### Items from a dataset
────────────────────────────────────────

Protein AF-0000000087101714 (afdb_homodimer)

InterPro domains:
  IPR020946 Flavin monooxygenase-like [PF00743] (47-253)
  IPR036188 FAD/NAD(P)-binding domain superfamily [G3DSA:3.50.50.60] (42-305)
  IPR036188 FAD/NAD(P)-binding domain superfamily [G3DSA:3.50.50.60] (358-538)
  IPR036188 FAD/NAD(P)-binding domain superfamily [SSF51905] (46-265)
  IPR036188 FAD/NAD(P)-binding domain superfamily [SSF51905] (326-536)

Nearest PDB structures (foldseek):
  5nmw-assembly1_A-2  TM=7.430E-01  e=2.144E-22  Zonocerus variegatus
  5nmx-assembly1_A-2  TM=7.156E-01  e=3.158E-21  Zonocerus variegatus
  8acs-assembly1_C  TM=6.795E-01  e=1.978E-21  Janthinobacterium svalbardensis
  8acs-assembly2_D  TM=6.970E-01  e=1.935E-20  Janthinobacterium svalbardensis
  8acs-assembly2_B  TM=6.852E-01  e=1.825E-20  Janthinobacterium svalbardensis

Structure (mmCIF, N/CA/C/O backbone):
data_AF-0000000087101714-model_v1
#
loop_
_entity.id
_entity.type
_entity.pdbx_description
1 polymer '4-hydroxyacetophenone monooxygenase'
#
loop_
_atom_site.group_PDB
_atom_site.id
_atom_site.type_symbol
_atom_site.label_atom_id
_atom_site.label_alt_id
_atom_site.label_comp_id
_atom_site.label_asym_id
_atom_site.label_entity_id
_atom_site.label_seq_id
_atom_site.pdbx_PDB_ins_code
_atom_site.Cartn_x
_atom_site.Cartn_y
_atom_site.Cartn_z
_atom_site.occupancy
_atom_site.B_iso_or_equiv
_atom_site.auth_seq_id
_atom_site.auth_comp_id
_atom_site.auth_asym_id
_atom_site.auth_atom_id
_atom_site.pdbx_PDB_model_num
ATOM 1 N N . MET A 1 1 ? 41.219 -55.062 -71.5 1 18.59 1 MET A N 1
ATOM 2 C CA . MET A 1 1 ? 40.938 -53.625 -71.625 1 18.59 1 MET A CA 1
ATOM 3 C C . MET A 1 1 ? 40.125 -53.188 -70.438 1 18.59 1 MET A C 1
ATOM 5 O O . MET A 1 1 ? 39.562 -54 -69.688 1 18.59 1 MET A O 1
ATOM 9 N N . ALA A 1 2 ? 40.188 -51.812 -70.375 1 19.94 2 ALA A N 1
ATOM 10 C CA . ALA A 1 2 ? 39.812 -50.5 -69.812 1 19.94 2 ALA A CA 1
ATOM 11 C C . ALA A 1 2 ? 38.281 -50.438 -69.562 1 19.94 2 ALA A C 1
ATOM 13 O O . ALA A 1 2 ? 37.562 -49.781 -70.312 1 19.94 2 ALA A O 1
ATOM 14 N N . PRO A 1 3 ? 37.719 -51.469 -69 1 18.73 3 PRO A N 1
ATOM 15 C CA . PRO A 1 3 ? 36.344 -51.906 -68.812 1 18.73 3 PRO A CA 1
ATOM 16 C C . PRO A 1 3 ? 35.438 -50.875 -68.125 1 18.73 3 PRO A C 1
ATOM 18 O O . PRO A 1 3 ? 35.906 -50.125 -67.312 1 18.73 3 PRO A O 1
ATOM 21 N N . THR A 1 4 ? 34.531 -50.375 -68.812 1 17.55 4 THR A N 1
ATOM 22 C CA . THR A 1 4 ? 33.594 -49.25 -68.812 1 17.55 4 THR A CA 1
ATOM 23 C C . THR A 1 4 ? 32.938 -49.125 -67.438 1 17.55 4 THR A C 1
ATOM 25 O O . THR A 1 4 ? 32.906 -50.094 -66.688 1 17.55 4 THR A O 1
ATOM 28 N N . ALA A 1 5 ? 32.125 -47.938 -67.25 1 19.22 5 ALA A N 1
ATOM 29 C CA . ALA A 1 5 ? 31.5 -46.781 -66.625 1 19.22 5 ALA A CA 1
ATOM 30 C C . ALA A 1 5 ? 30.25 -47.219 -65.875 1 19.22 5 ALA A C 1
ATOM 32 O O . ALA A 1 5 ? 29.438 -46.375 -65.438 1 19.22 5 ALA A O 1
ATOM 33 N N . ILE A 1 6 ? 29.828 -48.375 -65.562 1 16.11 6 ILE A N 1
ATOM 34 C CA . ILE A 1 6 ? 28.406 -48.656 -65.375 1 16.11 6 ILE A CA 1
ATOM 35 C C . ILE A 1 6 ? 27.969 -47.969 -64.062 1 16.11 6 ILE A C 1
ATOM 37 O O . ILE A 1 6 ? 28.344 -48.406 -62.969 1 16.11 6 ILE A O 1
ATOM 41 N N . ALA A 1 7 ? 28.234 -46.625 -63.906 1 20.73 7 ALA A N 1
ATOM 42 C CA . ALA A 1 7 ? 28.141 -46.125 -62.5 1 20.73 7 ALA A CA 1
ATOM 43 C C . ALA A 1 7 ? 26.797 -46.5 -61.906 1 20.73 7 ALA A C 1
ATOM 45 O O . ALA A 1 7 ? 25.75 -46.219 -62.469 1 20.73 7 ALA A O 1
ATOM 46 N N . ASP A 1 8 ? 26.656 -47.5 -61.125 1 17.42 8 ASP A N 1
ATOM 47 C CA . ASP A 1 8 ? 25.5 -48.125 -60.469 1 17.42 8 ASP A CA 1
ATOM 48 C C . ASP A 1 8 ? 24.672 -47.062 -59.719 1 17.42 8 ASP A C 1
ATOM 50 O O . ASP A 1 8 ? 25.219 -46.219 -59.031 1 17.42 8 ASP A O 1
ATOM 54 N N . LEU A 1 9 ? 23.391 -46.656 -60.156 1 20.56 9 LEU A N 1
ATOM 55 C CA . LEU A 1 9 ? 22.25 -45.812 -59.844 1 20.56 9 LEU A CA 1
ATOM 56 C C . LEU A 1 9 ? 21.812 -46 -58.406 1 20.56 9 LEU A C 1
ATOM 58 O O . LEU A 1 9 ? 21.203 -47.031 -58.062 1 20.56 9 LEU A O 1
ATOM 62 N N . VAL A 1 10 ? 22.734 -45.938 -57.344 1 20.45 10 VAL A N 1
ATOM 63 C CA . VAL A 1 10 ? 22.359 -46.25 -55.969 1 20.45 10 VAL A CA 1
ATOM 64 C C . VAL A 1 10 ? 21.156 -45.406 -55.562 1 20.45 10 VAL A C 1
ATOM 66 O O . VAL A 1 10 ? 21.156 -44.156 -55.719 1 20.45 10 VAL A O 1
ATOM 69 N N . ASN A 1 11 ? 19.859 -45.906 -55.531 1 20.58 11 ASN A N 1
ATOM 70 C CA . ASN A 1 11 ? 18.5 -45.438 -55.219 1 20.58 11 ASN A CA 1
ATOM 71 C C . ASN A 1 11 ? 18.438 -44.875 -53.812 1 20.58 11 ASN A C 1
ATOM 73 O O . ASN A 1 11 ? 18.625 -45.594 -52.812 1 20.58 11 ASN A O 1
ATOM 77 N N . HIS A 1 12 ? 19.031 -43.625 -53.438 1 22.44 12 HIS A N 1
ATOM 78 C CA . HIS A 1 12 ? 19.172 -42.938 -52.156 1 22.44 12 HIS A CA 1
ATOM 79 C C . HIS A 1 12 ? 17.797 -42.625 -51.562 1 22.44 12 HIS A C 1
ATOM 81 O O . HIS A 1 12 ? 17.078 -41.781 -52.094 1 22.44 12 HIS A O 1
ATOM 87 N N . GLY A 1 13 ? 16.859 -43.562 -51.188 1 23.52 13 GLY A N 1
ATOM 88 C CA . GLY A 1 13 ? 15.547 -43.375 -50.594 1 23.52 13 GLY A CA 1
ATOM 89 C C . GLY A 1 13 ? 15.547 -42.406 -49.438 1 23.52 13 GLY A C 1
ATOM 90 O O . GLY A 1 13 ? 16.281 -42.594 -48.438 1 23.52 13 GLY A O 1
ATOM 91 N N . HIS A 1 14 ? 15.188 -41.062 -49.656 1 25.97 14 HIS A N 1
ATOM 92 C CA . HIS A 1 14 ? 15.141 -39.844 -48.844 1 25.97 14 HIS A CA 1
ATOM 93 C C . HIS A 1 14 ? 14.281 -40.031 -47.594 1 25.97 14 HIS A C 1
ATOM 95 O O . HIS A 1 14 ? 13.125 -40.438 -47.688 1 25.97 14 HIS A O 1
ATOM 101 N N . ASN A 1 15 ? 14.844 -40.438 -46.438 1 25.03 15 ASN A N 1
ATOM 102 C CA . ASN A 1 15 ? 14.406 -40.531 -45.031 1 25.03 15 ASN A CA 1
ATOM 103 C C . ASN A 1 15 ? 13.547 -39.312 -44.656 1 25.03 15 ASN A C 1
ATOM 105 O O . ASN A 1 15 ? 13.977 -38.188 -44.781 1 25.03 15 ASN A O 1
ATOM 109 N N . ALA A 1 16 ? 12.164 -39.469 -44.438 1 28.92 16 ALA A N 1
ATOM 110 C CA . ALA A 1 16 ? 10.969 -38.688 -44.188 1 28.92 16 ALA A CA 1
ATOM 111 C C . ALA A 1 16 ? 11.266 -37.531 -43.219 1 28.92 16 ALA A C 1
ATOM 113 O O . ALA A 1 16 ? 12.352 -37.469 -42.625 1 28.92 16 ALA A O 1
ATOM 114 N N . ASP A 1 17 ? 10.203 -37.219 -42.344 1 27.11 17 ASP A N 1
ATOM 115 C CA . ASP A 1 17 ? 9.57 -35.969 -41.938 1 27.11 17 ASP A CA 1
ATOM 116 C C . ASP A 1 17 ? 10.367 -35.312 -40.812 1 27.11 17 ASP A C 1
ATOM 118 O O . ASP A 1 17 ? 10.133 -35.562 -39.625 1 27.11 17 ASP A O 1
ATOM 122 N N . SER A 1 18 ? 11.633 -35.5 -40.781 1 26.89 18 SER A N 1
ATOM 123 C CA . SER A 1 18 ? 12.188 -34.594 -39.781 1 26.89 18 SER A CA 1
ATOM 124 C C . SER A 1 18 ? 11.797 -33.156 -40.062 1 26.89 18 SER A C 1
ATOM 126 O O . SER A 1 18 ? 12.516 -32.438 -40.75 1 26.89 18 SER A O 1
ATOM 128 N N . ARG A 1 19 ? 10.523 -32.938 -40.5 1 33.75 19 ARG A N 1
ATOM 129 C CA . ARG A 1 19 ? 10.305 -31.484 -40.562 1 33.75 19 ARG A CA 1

────────────────────────────────────────

### Problem to work on
Retype exactly the lines of the data above that fall between the line with "ATOM 81 O O" and the line with "ATOM 93 C C", inclusive, and add nothing.

### Reply to the task
ATOM 81 O O . HIS A 1 12 ? 17.078 -41.781 -52.094 1 22.44 12 HIS A O 1
ATOM 87 N N . GLY A 1 13 ? 16.859 -43.562 -51.188 1 23.52 13 GLY A N 1
ATOM 88 C CA . GLY A 1 13 ? 15.547 -43.375 -50.594 1 23.52 13 GLY A CA 1
ATOM 89 C C . GLY A 1 13 ? 15.547 -42.406 -49.438 1 23.52 13 GLY A C 1
ATOM 90 O O . GLY A 1 13 ? 16.281 -42.594 -48.438 1 23.52 13 GLY A O 1
ATOM 91 N N . HIS A 1 14 ? 15.188 -41.062 -49.656 1 25.97 14 HIS A N 1
ATOM 92 C CA . HIS A 1 14 ? 15.141 -39.844 -48.844 1 25.97 14 HIS A CA 1
ATOM 93 C C . HIS A 1 14 ? 14.281 -40.031 -47.594 1 25.97 14 HIS A C 1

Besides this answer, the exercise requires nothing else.